“It was beautiful weather. I remember I was in Father’s lap, and Mother had washed clothes that morning. There was a tub of water and clean clothes waiting to be rinsed,” Bertha Chapin recalled.

Chapin, who is 99 years old, was 2½ when the massive Cloquet Fire of 1918 devastated the town and much of the surrounding area. She’s among the last living survivors of that tragic event 97 years ago.

Chapin grew up on a 40-acre farm west of Cloquet, down the road from School 56, which survived the fire.

“I remember when we went to Cloquet with the horses and took the train to Superior,” Chapin said. 

An estimated 8,000 people were evacuated on four trains from Cloquet and the surrounding areas as the fires swept through in October 1918, according to the book “The Fires of Autumn” by Francis M. Carroll and Franklin R. Raiter.

“A lot of people went to the schoolhouse to save themselves. The schoolhouse didn’t burn,” Chapin said. “A lot of people dug holes in the ground, and others went to the lake. Most of the people who went to the lake were saved, but some died in the lake from the smoke.”

The flames raced across the Northland at speeds estimated at up to 65 mph. From Cloquet and Moose Lake the fires spread north and east, burning townships surrounding Duluth and making some inroads into the city, including in the Woodland neighborhood. 

The final death toll was 453, with thousands more injured or displaced. Thousands of homes and other buildings were destroyed.

Hazel Molis, who turned 98 last week, remembers her mother talking about the day the fire just missed their farm outside of Sturgeon Lake. The fire reached the Moose Lake and Sturgeon Lake area about 7:30 or 8 p.m. on the fateful Saturday evening - Oct. 12, 1918.

Her mother had received a phone call to evacuate as the fire sped towards the family farm. 

Next-door neighbor Willy Larson had a Model T and was picking up his neighbors on the 1.5-mile road and bringing them to nearby Denham.

But before the Molis family could leave, they received a message telling them the wind had switched and they were not in danger from the fire anymore.

Larson’s house, however, was less than a mile from Molis home, and, like many others, it burned to the ground. 

Molis remembers the story of a neighbor woman who was at the Moose Lake Hospital giving birth to a baby girl when the fire descended on the town. The patients were hurried into boats and rowed to the middle of Moosehead Lake to wait out the fire with several hundred others seeking refuge.

Moose Lake and Kettle River reported the most deaths; some people hid in their root cellars and suffocated when the fire sucked out the oxygen. Almost 100 people who tried to escape by vehicle were believed to have died on a sharp corner, subsequently known as “dead man’s curve,” when the thick smoke prevented them from seeing the turn.
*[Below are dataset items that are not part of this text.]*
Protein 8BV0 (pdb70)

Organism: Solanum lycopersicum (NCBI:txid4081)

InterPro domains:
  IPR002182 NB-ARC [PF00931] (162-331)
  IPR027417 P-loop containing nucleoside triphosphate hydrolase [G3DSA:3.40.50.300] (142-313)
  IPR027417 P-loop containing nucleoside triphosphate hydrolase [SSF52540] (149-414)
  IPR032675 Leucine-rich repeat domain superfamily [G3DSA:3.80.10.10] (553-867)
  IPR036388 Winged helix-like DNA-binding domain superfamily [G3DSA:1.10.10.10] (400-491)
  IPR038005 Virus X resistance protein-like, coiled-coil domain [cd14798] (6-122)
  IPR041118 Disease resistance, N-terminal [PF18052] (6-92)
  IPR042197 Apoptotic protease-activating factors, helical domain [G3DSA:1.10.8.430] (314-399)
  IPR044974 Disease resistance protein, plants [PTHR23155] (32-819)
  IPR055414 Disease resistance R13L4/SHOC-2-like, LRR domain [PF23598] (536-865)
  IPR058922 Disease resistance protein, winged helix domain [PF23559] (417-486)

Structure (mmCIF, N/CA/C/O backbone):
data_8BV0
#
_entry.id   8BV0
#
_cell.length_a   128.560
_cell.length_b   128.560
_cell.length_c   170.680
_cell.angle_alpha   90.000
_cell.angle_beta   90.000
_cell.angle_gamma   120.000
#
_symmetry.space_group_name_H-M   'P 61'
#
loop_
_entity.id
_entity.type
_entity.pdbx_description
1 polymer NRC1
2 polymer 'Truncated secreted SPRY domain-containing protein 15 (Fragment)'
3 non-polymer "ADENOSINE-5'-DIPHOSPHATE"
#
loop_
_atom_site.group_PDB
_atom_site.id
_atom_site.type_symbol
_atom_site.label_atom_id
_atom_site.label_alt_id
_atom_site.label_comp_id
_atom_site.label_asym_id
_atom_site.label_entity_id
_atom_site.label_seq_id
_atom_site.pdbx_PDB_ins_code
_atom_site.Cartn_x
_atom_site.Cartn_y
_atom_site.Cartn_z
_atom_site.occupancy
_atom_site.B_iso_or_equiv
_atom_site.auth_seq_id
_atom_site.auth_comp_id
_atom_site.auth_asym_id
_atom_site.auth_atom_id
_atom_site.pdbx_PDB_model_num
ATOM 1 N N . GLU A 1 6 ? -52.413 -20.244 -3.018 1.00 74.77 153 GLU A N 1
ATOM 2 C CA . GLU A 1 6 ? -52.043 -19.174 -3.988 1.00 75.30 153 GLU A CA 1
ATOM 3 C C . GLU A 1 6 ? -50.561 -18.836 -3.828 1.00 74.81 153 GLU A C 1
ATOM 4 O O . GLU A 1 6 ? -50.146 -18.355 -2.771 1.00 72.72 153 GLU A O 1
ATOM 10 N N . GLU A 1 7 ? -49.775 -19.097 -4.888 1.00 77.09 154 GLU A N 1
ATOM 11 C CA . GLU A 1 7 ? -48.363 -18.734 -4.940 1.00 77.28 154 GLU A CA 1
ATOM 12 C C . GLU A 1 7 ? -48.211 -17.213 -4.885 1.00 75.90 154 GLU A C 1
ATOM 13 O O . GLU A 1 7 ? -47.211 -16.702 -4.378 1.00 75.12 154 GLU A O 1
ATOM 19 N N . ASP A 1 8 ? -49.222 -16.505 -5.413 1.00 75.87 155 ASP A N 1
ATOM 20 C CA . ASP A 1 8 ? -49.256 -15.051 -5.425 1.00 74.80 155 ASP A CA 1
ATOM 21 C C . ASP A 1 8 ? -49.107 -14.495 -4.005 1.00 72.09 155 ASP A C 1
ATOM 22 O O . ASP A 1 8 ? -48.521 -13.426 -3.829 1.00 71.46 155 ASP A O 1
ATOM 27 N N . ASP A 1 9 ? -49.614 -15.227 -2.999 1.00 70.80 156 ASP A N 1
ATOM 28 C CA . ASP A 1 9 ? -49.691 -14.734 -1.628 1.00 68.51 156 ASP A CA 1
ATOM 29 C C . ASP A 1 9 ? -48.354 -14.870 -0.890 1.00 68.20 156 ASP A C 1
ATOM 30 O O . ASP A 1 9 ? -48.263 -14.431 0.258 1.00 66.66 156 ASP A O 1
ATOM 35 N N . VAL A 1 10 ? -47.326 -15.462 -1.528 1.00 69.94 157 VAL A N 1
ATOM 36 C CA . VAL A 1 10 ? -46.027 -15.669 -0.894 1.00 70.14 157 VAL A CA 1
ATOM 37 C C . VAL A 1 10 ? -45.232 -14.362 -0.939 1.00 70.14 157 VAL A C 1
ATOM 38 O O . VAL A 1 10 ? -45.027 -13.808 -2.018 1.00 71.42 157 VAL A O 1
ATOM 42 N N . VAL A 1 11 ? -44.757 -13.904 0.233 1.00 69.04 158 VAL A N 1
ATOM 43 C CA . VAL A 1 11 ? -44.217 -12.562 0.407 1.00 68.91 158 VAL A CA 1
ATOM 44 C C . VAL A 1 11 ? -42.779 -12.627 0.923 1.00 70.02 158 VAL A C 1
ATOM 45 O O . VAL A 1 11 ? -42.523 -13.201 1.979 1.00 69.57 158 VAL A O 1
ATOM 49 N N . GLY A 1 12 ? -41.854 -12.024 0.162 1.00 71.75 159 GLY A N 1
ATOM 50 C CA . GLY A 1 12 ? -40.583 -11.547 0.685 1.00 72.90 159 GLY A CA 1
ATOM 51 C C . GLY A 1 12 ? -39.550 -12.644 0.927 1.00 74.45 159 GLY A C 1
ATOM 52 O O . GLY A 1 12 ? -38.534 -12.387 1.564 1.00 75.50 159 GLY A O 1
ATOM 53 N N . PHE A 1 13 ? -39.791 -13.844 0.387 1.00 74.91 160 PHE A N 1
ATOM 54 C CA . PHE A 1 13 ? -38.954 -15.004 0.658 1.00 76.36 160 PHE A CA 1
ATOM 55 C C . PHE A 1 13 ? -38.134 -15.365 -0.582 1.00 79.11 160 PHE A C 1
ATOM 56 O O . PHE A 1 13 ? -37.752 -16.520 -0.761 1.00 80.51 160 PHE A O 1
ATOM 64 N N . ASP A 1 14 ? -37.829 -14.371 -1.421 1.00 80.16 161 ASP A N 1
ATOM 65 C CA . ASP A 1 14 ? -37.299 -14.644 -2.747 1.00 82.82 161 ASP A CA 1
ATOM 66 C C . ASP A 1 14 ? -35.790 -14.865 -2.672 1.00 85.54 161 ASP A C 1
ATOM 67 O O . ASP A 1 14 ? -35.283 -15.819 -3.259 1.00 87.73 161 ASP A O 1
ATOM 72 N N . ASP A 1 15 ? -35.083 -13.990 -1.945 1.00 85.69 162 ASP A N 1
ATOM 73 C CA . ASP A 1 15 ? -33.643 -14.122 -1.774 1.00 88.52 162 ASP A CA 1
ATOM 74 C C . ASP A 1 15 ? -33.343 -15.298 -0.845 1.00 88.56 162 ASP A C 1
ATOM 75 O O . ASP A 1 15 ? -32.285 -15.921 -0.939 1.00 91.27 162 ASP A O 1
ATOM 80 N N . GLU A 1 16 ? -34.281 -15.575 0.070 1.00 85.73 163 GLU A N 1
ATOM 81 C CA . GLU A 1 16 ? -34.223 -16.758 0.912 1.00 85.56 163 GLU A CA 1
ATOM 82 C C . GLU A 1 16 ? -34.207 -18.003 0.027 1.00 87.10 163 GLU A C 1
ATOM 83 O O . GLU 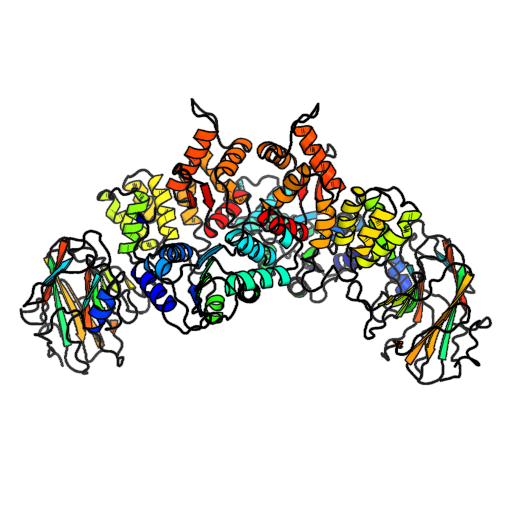A 1 16 ? -33.359 -18.875 0.199 1.00 89.23 163 GLU A O 1
ATOM 89 N N . ALA A 1 17 ? -35.142 -18.060 -0.930 1.00 86.31 164 ALA A N 1
ATOM 90 C CA . ALA A 1 17 ? -35.237 -19.171 -1.863 1.00 88.01 164 ALA A CA 1
ATOM 91 C C . ALA A 1 17 ? -33.956 -19.272 -2.688 1.00 91.71 164 ALA A C 1
ATOM 92 O O . ALA A 1 17 ? -33.443 -20.369 -2.893 1.00 93.89 164 ALA A O 1
ATOM 94 N N . GLN A 1 18 ? -33.454 -18.117 -3.149 1.00 92.58 165 GLN A N 1
ATOM 95 C CA . GLN A 1 18 ? -32.246 -18.034 -3.961 1.00 96.30 165 GLN A CA 1
ATOM 96 C C . GLN A 1 18 ? -31.067 -18.654 -3.211 1.00 98.34 165 GLN A C 1
ATOM 97 O O . GLN A 1 18 ? -30.388 -19.527 -3.746 1.00 101.32 165 GLN A O 1
ATOM 103 N N . THR A 1 19 ? -30.832 -18.195 -1.975 1.00 97.01 166 THR A N 1
ATOM 104 C CA . THR A 1 19 ? -29.654 -18.593 -1.221 1.00 99.28 166 THR A CA 1
ATOM 105 C C . THR A 1 19 ? -29.696 -20.093 -0.932 1.00 99.81 166 THR A C 1
ATOM 106 O O . THR A 1 19 ? -28.647 -20.732 -0.841 1.00 102.86 166 THR A O 1
ATOM 110 N N . VAL A 1 20 ? -30.914 -20.638 -0.794 1.00 97.05 167 VAL A N 1
ATOM 111 C CA . VAL A 1 20 ? -31.124 -22.058 -0.549 1.00 97.42 167 VAL A CA 1
ATOM 112 C C . VAL A 1 20 ? -30.859 -22.843 -1.834 1.00 100.32 167 VAL A C 1
ATOM 113 O O . VAL A 1 20 ? -30.274 -23.924 -1.790 1.00 102.71 167 VAL A O 1
ATOM 117 N N . ILE A 1 21 ? -31.316 -22.304 -2.970 1.00 100.32 168 ILE A N 1
ATOM 118 C CA . ILE A 1 21 ? -31.110 -22.938 -4.262 1.00 103.36 168 ILE A CA 1
ATOM 119 C C . ILE A 1 21 ? -29.611 -22.988 -4.569 1.00 107.44 168 ILE A C 1
ATOM 120 O O . ILE A 1 21 ? -29.137 -23.966 -5.143 1.00 110.56 168 ILE A O 1
ATOM 125 N N . ASP A 1 22 ? -28.873 -21.948 -4.155 1.00 107.65 169 ASP A N 1
ATOM 126 C CA . ASP A 1 22 ? -27.431 -21.878 -4.357 1.00 111.68 169 ASP A CA 1
ATOM 127 C C . ASP A 1 22 ? -26.734 -23.033 -3.636 1.00 113.56 169 ASP A C 1
ATOM 128 O O . ASP A 1 22 ? -25.844 -23.672 -4.200 1.00 117.53 169 ASP A O 1
ATOM 133 N N . ARG A 1 23 ? -27.160 -23.303 -2.396 1.00 110.90 170 ARG A N 1
ATOM 134 C CA . ARG A 1 23 ? -26.560 -24.346 -1.579 1.00 112.51 170 ARG A CA 1
ATOM 135 C C . ARG A 1 23 ? -26.952 -25.735 -2.097 1.00 113.56 170 ARG A C 1
ATOM 136 O O . ARG A 1 23 ? -26.222 -26.703 -1.871 1.00 116.38 170 ARG A O 1
ATOM 144 N N . LEU A 1 24 ? -28.107 -25.830 -2.779 1.00 111.54 171 LEU A N 1
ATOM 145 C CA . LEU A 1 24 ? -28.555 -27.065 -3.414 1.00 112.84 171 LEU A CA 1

About 200 fire victims were buried in a mass grave in Moose Lake.

Eino Lahti, 99, does not remember the fire, but he does know his parents and three older brothers took the train to Superior and stayed with a family for a week until they could return to the area.

Fires were a common occurrence in the fall at the time, either from sparks from a train or farmers.

“The farmers were always burning brush,” Lahti said, with a hint of a Finnish accent.

The Lahti family, like everyone else, had to leave Cloquet fast and didn’t think to take important papers such as birth certificates with them.

The surviving mills started up as quickly as they could so the men could get back to work.

Lahti remembers ash piles all over town and that the local lumber mills gave residents wood to build temporary shacks to live in to get through the Minnesota winter.

“Where USG is now, that was the Northern Lumber mill. My dad worked there, and I used to bring him lunch every once in a while,” Lahti said.

Lahti remembers that every house had an outhouse after the fire because the sewers were not working right away.

The Red Cross and other agencies came to the aid of the displaced residents, providing food, clothes and a temporary shelter while shacks were quickly built.

“The shacks were built strong. Later we used them for a garage for our car,” Lahti said.

They used blankets as room dividers, and a kerosene lantern hung from the wall for light. 

Lahti and his friends spent many hours playing in the burned-out basements that dotted the town for several years. While exploring one day, he found a pile of pennies that had been melted together into a solid lump.

“It was fun playing because there were all of those empty basements,” Lahti said.